Work instructions –
Quote exactly, and only, the lines of the material below from the line with "ATOM 9 C CA . L" through the line with "ATOM 16 N N . ASP".

Material provided –
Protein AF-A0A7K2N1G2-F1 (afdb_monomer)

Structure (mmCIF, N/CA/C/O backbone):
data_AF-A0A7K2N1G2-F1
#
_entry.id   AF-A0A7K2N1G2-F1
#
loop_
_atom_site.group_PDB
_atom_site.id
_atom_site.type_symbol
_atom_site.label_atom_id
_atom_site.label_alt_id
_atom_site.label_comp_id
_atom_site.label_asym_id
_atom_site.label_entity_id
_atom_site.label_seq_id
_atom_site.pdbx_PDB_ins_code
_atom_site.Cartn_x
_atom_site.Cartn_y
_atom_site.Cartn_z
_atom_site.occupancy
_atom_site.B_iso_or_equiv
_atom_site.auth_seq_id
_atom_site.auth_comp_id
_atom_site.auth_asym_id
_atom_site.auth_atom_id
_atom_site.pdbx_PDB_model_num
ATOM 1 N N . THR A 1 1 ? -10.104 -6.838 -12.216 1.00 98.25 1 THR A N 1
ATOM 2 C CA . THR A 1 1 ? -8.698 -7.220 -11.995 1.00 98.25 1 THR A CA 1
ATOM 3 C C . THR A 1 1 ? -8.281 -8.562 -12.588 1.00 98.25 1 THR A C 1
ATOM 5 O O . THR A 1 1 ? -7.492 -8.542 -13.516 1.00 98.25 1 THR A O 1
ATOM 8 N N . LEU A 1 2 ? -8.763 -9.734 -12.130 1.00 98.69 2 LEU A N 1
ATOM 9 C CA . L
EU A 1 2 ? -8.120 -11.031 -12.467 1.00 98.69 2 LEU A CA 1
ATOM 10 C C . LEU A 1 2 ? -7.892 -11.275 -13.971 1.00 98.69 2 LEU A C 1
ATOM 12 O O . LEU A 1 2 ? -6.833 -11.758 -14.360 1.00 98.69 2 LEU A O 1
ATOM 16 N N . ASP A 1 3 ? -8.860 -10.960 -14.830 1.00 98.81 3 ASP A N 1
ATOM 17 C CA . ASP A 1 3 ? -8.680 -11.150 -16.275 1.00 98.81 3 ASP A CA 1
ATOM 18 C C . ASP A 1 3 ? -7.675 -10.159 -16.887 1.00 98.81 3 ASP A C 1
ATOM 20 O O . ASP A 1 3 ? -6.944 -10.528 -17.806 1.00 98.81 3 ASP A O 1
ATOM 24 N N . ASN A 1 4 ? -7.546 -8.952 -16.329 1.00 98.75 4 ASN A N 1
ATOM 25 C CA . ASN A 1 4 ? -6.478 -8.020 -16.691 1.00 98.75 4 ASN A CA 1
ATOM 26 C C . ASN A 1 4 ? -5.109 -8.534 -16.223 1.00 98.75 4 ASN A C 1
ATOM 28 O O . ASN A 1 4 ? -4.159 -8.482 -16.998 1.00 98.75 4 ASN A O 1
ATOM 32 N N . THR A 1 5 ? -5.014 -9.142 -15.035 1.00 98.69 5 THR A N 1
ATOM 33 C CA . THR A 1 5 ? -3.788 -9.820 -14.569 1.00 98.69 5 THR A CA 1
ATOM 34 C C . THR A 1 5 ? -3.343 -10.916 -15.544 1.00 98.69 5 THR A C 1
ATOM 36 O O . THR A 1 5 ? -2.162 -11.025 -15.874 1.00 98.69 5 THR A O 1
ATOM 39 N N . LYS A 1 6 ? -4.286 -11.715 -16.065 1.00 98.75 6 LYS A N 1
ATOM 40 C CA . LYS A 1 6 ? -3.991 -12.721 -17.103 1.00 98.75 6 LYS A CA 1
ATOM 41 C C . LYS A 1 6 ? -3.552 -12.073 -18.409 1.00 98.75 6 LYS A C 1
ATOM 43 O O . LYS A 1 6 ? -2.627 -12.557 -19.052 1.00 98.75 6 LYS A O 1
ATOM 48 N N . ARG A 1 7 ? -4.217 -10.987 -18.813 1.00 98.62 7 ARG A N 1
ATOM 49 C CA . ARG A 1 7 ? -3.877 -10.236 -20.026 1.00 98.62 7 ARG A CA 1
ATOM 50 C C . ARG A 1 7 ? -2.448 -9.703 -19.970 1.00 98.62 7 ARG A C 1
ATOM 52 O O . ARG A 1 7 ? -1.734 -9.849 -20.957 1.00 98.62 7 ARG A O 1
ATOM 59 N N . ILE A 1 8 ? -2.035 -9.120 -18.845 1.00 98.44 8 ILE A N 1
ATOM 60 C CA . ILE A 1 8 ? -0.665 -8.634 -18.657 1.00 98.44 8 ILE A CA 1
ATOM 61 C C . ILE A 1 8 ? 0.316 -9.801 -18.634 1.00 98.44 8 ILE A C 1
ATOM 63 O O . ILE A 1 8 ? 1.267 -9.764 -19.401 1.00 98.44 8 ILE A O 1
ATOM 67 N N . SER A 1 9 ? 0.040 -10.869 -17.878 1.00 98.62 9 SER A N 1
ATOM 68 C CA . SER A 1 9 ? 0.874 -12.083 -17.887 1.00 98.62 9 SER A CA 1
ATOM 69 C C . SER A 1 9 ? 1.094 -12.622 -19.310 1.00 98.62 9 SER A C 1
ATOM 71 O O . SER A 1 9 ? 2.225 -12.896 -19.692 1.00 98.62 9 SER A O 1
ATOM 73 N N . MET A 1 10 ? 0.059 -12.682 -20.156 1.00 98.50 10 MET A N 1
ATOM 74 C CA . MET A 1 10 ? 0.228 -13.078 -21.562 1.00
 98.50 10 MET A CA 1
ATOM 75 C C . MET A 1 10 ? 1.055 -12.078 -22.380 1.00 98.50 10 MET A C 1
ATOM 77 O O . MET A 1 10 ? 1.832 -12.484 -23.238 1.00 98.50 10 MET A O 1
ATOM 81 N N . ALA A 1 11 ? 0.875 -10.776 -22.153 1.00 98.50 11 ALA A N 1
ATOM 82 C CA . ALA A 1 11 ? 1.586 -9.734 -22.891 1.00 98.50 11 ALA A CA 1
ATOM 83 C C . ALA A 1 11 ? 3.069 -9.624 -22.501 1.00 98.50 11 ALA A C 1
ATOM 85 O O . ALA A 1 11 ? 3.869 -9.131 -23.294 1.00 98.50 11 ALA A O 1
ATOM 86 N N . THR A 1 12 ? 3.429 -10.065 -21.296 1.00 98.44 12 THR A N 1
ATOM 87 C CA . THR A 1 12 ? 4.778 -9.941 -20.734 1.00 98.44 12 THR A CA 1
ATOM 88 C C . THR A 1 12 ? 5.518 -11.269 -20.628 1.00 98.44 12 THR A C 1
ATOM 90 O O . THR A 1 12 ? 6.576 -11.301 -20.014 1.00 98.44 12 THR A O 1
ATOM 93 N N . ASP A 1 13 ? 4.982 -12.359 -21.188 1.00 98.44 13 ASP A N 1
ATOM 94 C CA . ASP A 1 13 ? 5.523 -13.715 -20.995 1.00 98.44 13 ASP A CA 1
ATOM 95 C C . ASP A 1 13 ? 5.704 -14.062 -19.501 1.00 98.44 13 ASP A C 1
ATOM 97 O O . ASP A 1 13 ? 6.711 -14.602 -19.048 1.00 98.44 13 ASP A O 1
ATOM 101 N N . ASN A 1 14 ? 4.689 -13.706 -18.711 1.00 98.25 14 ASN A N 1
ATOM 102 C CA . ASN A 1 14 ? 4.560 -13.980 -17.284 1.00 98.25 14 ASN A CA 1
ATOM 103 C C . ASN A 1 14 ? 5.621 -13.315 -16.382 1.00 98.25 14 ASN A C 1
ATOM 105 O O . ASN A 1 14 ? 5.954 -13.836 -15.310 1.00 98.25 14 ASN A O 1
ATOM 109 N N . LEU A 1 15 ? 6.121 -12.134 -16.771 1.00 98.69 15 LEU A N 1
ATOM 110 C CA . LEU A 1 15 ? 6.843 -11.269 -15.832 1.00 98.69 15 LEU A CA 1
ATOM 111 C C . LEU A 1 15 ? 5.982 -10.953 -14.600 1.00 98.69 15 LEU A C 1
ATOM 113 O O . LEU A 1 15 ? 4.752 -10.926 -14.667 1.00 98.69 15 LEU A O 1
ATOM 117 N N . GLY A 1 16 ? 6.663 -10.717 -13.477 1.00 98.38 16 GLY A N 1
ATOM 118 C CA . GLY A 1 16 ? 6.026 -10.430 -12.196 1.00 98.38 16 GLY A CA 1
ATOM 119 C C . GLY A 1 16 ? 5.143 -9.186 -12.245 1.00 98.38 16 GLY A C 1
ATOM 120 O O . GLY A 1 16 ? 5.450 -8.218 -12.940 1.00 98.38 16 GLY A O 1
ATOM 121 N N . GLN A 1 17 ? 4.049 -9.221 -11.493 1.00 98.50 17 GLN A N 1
...
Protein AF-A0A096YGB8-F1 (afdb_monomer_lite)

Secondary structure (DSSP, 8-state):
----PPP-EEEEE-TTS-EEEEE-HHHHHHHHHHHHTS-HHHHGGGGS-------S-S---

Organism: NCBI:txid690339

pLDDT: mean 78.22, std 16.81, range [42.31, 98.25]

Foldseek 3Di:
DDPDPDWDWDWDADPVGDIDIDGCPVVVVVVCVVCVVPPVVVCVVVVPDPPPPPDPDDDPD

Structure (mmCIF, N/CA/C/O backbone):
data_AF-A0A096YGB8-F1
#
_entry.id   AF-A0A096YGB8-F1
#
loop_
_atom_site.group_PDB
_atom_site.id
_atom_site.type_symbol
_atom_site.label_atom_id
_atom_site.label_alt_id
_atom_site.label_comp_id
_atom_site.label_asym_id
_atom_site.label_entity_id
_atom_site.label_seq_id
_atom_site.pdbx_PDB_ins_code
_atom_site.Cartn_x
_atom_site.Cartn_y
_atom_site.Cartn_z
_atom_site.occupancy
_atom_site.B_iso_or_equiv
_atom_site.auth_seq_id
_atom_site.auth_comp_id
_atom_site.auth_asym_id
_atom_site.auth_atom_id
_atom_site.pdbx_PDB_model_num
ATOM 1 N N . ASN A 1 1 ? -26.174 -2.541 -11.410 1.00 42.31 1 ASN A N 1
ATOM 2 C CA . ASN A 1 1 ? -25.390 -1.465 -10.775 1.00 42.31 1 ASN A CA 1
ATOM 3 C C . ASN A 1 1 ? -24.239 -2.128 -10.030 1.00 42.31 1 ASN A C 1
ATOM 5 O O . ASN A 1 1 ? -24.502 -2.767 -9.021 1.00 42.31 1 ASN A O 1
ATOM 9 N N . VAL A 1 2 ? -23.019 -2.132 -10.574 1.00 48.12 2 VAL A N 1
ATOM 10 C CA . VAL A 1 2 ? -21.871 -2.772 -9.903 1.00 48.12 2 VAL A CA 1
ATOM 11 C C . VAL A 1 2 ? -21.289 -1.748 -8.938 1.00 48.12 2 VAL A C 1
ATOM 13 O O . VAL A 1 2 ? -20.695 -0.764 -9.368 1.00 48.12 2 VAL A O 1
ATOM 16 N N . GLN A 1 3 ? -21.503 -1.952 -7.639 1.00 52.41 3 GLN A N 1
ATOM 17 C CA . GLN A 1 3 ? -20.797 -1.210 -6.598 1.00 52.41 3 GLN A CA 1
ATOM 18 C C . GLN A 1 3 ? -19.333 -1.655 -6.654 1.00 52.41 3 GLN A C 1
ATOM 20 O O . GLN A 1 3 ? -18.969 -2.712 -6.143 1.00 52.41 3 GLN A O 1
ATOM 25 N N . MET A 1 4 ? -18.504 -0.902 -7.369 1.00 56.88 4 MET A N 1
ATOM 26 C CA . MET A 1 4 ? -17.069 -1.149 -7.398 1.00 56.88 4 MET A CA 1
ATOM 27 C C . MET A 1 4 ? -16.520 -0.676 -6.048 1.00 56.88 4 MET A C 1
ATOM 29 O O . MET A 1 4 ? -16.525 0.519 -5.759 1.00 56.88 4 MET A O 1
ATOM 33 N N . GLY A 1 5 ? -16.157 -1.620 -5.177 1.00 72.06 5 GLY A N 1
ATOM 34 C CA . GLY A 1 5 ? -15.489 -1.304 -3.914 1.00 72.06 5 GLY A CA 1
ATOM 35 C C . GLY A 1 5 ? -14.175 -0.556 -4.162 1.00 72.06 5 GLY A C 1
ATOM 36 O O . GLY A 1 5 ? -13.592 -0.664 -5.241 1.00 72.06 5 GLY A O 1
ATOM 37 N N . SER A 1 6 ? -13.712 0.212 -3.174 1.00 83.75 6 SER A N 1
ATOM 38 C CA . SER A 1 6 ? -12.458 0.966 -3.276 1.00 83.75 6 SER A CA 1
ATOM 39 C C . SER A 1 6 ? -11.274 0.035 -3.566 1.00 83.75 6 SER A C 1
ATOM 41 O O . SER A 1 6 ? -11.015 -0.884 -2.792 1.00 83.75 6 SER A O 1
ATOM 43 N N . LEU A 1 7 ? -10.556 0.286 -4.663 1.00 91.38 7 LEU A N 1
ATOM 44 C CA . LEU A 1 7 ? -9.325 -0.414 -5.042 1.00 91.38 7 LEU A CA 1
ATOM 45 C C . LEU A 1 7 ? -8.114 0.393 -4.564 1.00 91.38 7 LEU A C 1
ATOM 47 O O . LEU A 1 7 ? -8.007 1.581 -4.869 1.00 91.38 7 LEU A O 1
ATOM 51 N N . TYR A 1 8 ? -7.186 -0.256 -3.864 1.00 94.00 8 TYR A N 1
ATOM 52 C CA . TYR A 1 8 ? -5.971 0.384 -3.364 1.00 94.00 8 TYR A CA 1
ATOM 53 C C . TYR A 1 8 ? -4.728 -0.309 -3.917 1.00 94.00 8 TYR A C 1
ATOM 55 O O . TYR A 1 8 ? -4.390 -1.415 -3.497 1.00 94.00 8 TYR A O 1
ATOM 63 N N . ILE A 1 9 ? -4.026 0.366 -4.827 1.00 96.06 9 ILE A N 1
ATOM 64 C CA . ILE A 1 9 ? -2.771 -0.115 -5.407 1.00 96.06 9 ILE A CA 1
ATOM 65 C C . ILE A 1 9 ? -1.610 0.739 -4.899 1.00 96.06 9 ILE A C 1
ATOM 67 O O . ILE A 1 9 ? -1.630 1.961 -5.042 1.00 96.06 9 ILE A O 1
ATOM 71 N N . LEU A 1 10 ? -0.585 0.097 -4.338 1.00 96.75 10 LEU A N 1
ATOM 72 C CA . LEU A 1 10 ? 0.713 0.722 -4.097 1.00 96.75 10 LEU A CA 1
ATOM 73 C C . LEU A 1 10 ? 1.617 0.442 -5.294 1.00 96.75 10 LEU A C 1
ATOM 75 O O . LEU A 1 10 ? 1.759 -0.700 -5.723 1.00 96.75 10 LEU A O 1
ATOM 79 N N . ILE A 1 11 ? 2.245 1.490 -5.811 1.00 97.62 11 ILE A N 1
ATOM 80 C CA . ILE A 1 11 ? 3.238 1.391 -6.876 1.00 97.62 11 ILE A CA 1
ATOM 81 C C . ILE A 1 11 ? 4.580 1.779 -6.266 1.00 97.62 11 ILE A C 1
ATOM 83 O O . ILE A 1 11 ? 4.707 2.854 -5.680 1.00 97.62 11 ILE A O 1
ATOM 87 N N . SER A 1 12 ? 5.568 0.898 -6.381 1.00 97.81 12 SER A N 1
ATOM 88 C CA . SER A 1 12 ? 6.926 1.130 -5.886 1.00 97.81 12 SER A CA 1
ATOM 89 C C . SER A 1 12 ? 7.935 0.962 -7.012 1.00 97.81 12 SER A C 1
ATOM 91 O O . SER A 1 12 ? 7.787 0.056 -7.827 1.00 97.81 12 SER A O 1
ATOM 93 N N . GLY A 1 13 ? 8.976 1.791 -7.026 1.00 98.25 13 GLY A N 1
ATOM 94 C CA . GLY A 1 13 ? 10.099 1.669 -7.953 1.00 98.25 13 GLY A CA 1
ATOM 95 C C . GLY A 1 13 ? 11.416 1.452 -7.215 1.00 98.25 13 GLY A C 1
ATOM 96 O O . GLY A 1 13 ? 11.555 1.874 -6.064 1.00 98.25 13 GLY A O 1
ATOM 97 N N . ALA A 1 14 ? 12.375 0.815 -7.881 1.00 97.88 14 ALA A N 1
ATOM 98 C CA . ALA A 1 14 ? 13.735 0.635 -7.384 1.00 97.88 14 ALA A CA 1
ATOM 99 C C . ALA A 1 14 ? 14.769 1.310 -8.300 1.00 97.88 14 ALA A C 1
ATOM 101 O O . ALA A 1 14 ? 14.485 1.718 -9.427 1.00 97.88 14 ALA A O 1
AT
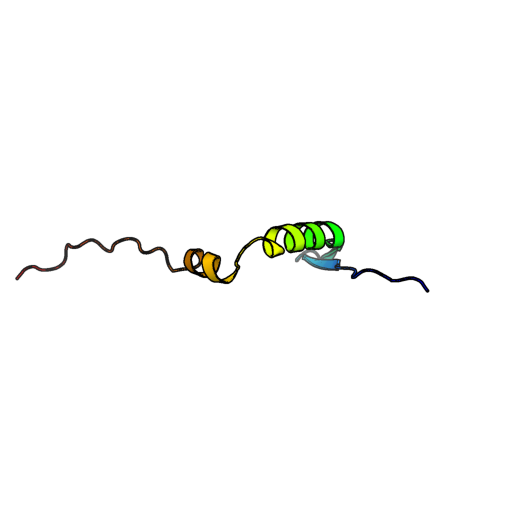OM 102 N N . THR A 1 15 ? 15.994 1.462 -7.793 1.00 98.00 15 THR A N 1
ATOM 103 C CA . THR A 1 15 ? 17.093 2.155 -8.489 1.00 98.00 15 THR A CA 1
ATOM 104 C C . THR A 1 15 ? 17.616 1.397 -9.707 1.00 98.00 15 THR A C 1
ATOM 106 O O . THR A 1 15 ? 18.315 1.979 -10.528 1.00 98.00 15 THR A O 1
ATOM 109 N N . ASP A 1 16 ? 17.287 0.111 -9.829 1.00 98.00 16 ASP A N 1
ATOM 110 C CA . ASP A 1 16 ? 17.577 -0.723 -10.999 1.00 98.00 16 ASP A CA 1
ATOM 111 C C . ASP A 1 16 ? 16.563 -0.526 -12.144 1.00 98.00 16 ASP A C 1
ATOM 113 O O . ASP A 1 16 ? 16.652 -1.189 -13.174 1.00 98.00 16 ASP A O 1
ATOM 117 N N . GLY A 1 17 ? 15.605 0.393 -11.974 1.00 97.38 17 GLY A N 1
---
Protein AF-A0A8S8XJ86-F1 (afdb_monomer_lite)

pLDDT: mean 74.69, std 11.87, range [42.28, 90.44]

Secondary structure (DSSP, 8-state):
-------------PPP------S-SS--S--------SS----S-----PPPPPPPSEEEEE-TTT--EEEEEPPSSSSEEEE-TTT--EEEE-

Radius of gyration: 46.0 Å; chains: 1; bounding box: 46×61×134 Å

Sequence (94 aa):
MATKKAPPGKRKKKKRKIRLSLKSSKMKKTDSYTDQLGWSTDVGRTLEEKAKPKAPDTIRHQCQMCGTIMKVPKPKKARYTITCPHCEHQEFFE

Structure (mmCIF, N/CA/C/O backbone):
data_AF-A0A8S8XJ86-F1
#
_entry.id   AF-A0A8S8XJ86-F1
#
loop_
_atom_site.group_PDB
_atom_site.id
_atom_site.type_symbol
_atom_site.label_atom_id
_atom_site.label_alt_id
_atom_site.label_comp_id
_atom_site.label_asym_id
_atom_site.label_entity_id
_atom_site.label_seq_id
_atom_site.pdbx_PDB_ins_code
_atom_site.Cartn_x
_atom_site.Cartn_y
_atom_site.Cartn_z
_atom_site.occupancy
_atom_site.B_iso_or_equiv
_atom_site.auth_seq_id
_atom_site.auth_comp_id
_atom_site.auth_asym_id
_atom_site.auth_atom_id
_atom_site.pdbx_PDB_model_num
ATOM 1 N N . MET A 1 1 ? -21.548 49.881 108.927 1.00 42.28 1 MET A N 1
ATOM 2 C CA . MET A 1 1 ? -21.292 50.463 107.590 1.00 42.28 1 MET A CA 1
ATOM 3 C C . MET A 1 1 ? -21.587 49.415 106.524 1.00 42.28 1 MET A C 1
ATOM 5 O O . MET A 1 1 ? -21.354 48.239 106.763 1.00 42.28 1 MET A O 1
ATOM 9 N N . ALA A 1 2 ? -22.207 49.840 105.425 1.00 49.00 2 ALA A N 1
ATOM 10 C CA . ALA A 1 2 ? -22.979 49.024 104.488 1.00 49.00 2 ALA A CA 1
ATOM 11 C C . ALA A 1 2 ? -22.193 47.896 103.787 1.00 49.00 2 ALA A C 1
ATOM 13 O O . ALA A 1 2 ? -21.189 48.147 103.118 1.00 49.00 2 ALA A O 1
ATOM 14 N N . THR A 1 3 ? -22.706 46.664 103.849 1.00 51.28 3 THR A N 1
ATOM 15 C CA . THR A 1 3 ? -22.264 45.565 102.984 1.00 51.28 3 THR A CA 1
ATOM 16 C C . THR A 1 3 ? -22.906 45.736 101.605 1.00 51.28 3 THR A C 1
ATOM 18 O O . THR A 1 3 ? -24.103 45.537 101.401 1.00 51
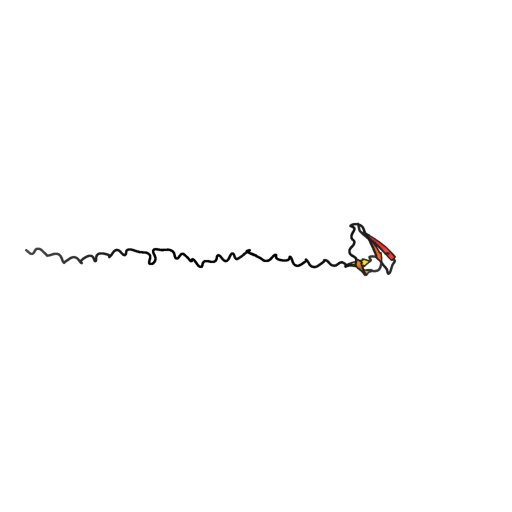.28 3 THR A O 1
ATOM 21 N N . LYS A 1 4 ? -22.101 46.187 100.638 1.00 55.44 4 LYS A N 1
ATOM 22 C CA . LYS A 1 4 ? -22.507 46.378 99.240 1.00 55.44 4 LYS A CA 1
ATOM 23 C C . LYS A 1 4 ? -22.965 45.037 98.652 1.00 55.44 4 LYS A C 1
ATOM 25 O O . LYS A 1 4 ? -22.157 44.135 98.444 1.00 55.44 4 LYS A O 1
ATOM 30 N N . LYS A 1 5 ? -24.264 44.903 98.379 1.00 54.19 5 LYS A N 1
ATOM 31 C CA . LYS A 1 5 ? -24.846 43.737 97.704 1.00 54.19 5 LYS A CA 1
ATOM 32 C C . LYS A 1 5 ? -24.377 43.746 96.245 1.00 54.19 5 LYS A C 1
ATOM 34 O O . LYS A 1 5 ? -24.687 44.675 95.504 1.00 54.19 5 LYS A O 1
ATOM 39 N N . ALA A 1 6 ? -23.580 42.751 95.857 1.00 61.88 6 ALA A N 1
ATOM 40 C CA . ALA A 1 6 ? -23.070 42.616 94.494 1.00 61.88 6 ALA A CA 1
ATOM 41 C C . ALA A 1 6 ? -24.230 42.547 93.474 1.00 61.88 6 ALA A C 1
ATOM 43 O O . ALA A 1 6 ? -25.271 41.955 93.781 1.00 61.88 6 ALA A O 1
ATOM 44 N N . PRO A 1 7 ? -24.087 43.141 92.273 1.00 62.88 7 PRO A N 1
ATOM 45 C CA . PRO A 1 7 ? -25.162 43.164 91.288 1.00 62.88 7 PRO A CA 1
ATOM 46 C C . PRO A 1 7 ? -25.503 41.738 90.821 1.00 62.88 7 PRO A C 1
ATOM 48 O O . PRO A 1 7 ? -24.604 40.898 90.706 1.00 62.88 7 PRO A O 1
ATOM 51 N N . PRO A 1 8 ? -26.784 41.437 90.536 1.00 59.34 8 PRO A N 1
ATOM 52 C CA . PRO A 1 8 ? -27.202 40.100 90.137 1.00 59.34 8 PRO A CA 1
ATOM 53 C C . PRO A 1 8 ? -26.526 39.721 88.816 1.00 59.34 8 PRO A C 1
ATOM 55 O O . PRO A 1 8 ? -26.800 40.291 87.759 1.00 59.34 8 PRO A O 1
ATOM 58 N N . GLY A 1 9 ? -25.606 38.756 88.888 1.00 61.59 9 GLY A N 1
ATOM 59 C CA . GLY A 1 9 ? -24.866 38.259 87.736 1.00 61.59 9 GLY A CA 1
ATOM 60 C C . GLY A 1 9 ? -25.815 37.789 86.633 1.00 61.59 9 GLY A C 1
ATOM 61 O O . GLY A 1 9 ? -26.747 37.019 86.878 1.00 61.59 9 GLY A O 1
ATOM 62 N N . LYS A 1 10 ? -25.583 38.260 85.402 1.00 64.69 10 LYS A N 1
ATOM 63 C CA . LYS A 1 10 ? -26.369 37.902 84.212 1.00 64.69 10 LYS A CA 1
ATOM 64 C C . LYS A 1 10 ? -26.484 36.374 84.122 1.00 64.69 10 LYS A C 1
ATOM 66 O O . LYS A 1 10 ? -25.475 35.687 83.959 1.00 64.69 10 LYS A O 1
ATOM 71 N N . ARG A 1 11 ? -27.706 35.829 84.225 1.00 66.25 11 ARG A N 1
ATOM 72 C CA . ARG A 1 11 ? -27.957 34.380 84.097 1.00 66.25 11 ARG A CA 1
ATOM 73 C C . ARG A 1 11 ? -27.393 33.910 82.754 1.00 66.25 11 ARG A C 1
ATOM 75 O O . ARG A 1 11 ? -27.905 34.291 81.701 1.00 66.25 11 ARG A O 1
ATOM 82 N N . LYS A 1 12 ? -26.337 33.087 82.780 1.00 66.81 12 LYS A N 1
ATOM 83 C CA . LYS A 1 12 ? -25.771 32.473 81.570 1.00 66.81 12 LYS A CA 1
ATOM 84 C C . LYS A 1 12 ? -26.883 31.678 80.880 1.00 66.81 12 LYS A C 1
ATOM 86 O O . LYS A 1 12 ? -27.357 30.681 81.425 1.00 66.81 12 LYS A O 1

Output below –
ATOM 9 C CA . L
EU A 1 2 ? -8.120 -11.031 -12.467 1.00 98.69 2 LEU A CA 1
ATOM 10 C C . LEU A 1 2 ? -7.892 -11.275 -13.971 1.00 98.69 2 LEU A C 1
ATOM 12 O O . LEU A 1 2 ? -6.833 -11.758 -14.360 1.00 98.69 2 LEU A O 1
ATOM 16 N N . ASP A 1 3 ? -8.860 -10.960 -14.830 1.00 98.81 3 ASP A N 1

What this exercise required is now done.